Formula for the centroid of triangle ABC

Splitting the Polygon Into Triangles

Since we accept a mode to summate the area and centroid of a triangle, and nosotros take a way to calculate the centroid of a complex shape given the areas and centroids of its component parts, the next logical step is to split the polygon P into triangles. We practise this by taking any three consecutive vertices A = vi , B = vi+ane , C = 5i+2 in P and forming a triangle ABC. The state of affairs so far is shown in Effigy 9 below.

Figure 9, creating a triangle from three consecutive vertices.

Figure nine. The ii possible scenarios when forming a triangle from three sequent vertices. Either the triangle is function of the polygon P as shown on the left, or it is empty space equally shown on the right.

The algorithm keeps a running count Atotal of the full area of P and a running average (x̄total, ȳtotal) of the centroid calculated then far. We add each triangle ABC's area to Atotal and average its centroid into (x̄total, ȳfull). Next we remove the vertex B from P , forming the smaller polygon P' = P – { B }.

If the triangle ABC is part of the polygon P as on the left in Figure ix, so ABC will be right-handed and its area will be positive. Removing B removes ABC's area from ***P'***, and so ABC's area and centroid will count positively toward Atotal and (x̄total, ȳfull) overall. On the other mitt, if the triangle ABC is empty space as on the correct in Figure nine, then ABC will exist left-handed and its surface area will be negative. All the same, removing B adds ABC's area to ***P'***, and then ABC's expanse and centroid will count positively toward the totals due to another triangle in ***P'***. Since ABC counts negatively toward Afull and (x̄total, ȳtotal) and then positively, information technology makes no impact overall. This is what we expect, as in this case ABC is empty space. The event of removing vertex B is shown in Effigy 10 below.

Figure 10, removing vertex B from the polygon.

Figure 10. The result of removing vertex B from the polygon P is shown higher up, both in the case where ABC is part of P (left) and in the case where ABC is empty infinite (right).

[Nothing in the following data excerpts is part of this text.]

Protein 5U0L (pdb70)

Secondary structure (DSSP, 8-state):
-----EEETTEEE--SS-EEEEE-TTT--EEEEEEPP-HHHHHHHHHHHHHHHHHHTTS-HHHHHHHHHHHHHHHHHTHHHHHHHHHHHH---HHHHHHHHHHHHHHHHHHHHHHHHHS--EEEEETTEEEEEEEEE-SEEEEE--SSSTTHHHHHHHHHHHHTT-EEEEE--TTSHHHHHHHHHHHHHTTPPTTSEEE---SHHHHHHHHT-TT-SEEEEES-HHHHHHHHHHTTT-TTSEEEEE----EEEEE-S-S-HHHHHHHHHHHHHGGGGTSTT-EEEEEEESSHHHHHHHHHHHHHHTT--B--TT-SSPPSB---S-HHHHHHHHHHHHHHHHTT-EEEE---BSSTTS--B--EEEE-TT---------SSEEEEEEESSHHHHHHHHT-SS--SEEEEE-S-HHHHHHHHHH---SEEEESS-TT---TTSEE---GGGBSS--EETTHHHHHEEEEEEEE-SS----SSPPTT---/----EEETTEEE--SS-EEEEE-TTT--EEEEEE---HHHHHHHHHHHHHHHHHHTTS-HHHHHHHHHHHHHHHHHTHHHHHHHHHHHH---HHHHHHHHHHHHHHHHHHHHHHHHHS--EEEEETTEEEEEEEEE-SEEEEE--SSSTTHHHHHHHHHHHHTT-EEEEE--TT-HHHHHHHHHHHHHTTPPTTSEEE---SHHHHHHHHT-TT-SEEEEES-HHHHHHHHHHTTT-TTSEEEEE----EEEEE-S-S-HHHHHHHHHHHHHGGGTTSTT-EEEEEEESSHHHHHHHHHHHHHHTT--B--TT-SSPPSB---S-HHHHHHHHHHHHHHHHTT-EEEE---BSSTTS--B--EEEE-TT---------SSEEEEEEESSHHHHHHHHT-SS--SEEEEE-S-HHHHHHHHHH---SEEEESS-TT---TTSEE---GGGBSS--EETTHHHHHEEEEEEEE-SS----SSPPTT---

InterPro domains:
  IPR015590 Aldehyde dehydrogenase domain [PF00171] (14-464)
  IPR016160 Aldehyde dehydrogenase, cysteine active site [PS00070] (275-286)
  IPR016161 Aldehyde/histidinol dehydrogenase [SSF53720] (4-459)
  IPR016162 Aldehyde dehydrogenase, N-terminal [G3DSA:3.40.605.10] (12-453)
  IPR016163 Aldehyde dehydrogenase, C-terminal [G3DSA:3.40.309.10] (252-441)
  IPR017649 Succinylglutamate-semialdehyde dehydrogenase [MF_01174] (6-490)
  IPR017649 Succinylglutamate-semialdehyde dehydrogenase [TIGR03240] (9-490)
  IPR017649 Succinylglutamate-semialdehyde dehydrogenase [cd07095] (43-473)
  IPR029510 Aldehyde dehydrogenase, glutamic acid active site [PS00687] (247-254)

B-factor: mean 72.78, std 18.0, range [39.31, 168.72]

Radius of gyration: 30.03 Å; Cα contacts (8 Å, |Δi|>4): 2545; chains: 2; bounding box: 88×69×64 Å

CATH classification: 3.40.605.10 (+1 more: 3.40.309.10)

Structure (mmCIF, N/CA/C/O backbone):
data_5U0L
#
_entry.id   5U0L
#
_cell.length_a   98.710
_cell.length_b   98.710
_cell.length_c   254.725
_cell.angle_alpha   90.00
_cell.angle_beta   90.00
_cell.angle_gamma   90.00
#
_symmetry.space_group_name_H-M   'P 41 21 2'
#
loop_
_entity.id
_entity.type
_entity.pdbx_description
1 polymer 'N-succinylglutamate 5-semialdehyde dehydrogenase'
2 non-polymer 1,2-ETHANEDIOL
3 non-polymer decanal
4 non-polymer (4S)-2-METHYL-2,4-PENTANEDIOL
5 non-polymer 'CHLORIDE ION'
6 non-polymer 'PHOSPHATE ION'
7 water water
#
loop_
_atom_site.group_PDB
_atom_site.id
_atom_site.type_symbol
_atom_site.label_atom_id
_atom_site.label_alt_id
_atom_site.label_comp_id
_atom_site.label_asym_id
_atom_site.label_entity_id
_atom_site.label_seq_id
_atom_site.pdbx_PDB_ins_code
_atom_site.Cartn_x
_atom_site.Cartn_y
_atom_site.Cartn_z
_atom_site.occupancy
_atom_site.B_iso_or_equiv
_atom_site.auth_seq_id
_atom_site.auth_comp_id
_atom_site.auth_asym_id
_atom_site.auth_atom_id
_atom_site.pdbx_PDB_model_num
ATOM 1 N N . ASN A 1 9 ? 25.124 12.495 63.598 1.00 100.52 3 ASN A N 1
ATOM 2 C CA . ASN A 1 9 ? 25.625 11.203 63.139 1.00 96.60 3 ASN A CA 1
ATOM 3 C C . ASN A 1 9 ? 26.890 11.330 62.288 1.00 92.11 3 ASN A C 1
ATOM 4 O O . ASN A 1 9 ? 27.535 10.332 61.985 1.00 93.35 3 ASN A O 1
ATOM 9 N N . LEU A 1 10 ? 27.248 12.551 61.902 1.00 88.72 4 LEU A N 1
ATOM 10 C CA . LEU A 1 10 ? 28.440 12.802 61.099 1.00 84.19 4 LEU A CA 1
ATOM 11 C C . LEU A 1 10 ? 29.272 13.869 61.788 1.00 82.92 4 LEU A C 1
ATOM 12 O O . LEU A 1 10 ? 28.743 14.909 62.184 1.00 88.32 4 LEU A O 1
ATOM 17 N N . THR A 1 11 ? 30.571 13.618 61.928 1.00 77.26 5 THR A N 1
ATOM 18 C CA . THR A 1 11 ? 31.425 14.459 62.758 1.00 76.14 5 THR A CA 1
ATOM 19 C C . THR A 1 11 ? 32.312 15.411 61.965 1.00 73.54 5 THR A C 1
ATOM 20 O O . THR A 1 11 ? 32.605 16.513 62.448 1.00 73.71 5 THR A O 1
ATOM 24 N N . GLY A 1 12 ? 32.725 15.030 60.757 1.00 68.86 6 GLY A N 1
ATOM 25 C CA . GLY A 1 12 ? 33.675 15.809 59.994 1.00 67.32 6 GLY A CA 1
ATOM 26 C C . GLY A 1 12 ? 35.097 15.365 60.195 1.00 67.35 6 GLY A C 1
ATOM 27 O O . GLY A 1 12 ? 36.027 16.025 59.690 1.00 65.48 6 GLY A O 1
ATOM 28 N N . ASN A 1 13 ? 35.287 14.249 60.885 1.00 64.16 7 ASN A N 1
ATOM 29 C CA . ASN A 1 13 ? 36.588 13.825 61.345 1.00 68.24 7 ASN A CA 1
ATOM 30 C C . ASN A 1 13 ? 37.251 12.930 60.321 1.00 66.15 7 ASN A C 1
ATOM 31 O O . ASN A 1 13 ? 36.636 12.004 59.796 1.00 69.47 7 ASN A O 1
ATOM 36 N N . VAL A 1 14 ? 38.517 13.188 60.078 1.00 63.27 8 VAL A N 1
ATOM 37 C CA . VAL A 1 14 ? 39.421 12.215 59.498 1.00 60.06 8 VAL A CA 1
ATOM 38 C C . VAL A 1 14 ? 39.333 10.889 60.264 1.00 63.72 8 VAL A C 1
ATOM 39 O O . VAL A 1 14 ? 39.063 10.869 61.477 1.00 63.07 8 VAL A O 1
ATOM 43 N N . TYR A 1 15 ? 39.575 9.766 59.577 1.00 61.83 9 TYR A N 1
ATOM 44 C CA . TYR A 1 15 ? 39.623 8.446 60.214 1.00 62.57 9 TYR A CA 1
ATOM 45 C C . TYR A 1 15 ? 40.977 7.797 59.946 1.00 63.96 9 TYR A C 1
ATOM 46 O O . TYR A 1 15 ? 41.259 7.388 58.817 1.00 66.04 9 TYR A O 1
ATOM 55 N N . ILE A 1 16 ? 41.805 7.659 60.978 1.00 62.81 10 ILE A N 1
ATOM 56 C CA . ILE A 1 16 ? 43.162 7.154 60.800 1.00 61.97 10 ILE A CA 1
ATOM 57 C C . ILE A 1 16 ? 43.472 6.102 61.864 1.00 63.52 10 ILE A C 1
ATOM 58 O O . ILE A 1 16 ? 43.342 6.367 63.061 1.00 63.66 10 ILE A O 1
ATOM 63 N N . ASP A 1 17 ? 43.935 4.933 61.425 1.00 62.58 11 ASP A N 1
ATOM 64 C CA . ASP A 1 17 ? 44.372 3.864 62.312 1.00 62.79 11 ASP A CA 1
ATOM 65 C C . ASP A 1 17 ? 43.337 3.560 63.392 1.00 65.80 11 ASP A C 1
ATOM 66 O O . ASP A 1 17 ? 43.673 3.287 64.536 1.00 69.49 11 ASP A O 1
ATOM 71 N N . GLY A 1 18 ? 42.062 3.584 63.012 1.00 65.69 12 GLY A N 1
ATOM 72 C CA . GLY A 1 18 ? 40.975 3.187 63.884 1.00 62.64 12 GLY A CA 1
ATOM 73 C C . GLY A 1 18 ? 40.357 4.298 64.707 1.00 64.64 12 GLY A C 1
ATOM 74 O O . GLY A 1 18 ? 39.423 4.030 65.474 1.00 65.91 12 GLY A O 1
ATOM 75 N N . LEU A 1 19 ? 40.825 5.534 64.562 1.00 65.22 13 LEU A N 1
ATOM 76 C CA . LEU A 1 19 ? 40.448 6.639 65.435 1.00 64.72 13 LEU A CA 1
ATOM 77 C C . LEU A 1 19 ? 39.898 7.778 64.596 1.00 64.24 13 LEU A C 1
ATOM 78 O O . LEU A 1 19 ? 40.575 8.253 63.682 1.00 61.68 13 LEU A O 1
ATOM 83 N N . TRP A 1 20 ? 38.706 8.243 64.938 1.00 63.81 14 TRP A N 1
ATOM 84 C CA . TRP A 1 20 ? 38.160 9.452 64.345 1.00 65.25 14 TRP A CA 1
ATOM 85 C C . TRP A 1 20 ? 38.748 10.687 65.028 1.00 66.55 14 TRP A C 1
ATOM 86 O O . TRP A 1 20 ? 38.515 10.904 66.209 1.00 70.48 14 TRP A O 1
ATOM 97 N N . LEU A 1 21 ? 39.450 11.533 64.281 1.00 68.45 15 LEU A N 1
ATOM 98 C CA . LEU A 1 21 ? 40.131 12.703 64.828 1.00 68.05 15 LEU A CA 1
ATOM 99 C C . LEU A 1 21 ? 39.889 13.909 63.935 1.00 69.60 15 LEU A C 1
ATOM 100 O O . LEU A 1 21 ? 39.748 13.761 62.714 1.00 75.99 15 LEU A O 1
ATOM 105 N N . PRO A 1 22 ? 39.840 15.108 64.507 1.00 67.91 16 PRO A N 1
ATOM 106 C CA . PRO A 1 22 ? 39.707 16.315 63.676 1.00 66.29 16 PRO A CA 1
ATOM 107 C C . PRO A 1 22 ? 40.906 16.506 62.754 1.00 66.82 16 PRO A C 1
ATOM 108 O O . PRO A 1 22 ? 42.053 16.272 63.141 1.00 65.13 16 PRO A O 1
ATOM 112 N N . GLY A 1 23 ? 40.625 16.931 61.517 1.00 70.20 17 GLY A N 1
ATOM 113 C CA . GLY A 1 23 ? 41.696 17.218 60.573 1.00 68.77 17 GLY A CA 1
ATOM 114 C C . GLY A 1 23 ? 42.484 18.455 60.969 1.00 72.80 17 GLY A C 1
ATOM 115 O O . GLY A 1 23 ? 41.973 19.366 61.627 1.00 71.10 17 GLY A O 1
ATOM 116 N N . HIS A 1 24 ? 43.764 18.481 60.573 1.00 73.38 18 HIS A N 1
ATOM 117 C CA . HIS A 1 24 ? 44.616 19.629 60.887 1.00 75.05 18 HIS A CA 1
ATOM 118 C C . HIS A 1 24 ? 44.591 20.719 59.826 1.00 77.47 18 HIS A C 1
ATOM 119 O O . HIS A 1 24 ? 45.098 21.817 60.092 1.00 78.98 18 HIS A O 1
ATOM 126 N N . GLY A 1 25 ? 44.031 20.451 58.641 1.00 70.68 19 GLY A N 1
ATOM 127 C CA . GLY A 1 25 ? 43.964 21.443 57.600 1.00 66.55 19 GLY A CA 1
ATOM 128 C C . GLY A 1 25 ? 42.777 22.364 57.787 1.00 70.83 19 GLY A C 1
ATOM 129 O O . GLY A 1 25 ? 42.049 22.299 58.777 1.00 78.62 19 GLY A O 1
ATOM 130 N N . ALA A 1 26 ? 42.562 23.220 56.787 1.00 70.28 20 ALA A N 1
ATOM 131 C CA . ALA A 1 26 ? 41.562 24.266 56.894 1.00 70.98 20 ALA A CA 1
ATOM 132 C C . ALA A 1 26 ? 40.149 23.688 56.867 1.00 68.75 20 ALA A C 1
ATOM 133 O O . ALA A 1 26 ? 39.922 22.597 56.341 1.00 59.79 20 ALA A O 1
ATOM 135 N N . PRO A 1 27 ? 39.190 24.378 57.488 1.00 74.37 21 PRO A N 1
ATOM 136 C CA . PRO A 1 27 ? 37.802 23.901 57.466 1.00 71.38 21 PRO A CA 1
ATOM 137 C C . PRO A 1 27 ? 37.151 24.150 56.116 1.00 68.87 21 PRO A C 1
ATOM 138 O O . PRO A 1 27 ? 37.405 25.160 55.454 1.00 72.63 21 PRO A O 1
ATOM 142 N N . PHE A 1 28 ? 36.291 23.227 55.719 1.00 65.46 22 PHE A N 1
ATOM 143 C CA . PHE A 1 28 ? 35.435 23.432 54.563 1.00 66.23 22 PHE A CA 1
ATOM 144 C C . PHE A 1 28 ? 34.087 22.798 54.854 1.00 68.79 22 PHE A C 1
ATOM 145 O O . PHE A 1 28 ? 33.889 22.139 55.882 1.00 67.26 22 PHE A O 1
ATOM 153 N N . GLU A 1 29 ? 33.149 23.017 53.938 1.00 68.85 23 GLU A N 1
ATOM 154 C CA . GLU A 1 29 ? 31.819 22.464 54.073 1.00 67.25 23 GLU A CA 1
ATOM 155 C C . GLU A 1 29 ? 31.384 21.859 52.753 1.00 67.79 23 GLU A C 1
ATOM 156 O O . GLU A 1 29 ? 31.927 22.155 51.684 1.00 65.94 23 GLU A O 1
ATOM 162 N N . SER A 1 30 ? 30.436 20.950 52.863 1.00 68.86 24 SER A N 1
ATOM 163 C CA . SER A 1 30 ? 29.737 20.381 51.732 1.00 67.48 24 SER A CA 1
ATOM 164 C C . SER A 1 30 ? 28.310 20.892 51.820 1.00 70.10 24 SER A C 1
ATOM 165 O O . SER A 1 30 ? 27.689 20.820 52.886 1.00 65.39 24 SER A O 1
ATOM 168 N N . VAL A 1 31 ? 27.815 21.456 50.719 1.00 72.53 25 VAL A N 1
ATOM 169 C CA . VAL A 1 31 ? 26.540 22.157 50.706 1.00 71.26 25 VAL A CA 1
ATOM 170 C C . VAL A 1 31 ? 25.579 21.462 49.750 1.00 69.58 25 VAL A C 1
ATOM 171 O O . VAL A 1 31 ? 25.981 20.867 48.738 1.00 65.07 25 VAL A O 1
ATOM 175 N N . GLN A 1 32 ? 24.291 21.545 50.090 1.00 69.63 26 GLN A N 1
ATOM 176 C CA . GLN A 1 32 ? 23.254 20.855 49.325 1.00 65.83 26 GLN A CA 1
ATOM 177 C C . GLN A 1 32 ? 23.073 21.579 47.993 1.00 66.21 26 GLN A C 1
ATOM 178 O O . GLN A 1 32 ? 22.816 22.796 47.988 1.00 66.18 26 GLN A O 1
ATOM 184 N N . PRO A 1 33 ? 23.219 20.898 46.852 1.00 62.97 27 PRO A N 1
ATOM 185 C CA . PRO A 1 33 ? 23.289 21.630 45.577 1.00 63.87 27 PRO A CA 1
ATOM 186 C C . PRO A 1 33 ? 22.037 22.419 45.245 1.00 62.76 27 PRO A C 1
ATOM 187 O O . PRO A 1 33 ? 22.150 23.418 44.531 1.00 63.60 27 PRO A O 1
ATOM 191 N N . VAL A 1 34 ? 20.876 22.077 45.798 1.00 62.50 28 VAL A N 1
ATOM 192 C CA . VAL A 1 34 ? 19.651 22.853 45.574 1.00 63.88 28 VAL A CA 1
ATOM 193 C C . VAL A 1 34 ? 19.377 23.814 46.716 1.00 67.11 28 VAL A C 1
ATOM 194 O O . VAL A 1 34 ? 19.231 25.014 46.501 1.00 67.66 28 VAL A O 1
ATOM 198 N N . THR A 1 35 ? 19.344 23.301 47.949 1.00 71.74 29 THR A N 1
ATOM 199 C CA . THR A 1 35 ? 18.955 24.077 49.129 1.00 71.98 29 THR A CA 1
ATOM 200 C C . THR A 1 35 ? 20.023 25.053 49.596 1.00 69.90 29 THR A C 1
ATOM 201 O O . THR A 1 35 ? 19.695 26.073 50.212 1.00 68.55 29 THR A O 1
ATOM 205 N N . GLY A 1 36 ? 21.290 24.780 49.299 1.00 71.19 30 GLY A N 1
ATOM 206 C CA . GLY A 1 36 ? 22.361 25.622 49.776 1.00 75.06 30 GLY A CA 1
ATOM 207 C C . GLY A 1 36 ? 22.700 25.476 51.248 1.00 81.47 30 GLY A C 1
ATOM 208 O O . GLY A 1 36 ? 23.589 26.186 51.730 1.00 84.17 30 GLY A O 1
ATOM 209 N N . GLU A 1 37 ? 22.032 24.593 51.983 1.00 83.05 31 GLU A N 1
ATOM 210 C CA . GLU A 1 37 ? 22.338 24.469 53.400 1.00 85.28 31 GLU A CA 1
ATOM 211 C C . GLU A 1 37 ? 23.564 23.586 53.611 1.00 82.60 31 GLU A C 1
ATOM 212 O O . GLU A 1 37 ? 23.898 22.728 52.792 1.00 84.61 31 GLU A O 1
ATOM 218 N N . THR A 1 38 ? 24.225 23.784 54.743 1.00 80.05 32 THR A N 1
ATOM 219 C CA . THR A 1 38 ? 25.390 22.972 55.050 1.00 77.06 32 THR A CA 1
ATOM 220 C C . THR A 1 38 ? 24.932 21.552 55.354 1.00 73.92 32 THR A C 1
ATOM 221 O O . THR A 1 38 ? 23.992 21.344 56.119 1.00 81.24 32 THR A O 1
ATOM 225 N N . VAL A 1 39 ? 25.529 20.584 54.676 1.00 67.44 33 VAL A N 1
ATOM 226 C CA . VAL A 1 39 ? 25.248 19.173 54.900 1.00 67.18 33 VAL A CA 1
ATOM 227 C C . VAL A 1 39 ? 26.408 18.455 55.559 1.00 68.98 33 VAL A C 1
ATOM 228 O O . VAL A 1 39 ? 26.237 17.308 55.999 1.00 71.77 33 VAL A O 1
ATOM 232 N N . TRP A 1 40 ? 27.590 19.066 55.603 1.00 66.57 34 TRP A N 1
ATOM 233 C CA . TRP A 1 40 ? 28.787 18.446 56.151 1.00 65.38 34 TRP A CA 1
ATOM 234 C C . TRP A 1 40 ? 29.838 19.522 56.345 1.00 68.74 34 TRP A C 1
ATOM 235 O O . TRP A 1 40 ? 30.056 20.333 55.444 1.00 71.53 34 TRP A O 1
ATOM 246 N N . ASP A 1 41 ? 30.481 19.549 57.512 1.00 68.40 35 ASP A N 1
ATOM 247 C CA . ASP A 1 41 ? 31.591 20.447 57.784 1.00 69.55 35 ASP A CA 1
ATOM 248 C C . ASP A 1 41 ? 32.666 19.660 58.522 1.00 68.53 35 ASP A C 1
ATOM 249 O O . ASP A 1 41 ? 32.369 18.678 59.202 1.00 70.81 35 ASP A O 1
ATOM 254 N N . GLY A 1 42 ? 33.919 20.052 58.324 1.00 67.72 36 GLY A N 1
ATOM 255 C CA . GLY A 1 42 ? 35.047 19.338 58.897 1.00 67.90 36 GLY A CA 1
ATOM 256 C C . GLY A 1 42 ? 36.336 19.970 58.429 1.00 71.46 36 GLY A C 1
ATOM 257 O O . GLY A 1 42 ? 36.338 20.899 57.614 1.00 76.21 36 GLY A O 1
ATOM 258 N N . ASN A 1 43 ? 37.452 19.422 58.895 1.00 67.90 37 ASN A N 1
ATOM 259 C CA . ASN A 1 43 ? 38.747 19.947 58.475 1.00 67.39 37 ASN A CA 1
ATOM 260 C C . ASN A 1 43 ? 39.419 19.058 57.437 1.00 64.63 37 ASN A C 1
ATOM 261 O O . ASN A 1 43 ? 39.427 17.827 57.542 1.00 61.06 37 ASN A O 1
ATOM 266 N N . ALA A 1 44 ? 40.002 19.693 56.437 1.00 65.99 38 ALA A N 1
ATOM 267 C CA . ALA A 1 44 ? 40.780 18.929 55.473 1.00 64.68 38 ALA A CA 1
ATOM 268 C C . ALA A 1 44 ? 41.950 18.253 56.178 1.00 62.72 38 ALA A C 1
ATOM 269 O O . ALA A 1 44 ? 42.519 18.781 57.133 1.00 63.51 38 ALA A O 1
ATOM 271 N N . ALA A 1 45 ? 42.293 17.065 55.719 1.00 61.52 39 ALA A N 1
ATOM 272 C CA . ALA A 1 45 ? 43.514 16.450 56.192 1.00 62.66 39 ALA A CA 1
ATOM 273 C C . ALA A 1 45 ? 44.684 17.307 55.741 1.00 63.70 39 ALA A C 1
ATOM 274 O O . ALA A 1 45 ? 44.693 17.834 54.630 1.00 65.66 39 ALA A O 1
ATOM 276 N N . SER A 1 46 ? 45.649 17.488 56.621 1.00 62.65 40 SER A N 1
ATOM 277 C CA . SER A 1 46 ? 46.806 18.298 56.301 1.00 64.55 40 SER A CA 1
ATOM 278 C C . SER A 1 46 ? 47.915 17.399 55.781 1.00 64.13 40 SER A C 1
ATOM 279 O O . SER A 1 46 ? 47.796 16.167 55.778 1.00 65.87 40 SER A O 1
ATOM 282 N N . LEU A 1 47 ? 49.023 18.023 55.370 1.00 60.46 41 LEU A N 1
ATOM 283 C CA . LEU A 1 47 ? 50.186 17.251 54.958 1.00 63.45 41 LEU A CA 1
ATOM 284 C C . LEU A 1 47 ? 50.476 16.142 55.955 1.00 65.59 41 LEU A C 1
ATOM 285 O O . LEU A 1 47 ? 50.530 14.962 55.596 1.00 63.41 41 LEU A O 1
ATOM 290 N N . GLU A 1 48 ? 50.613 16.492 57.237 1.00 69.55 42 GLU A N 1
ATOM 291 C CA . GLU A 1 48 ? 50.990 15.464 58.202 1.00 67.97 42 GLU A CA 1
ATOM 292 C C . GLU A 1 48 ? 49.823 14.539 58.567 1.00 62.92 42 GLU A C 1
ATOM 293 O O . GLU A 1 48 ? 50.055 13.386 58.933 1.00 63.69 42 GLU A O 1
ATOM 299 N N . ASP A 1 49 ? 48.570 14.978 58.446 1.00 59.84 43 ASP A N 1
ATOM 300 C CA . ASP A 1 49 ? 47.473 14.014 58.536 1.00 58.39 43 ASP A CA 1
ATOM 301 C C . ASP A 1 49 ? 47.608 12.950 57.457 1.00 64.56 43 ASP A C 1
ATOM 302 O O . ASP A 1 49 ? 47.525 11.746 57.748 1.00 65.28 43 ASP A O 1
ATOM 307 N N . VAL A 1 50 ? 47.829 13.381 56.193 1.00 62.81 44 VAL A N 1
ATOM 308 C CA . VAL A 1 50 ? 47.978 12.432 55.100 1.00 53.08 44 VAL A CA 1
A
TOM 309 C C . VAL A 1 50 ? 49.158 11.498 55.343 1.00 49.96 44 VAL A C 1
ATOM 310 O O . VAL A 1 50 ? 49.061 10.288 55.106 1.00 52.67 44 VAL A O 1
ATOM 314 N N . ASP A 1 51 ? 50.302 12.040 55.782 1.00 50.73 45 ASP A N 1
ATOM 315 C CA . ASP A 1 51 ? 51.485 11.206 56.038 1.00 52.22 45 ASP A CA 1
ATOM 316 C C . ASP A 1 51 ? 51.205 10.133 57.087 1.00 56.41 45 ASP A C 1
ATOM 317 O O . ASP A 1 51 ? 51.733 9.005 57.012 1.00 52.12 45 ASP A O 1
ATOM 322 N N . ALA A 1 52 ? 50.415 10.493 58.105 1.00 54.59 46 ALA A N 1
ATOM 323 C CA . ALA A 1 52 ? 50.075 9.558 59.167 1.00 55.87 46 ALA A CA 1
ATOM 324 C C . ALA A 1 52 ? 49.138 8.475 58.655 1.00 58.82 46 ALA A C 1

We go on in this fashion, setting P equal to ***P'***, and removing a vertex each time until P' has less than 3 vertices and thus tin can't form a triangle. Then Atotal and (x̄total, ȳtotal) are the overall signed expanse and centroid of the original polygon P .

Runtime Analysis

The polygon begins with northward vertices, and with each iteration of the algorithm information technology removes a vertex. Since it terminates when the polygon has less than iii remaining vertices, information technology runs for a maximum of n – 2 = O(n) steps. With each step, nosotros have to calculate the signed area and centroid of a triangle and boilerplate them into the running total for the polygon. These calculations take a constant amount of time, and then overall the algorithm runs in O(north) fourth dimension. This means the amount of steps the algorithm has to take increases linearly with the number of vertices in the polygon.

Notwithstanding, if we wanted to bank check the polygons to make sure that they were non-intersecting before running the algorithm, we would accept to cheque every edge confronting every other edge. This would increase the run time of the algorithm to O(n 2). For polygons with a big number of vertices, checking for cocky-intersection would dramatically increase the number of steps in the algorithm.

Python Implementation

The post-obit is an implementation of the algorithm in Python. Given a list of three or more points, it returns the centroid of the polygon that they form.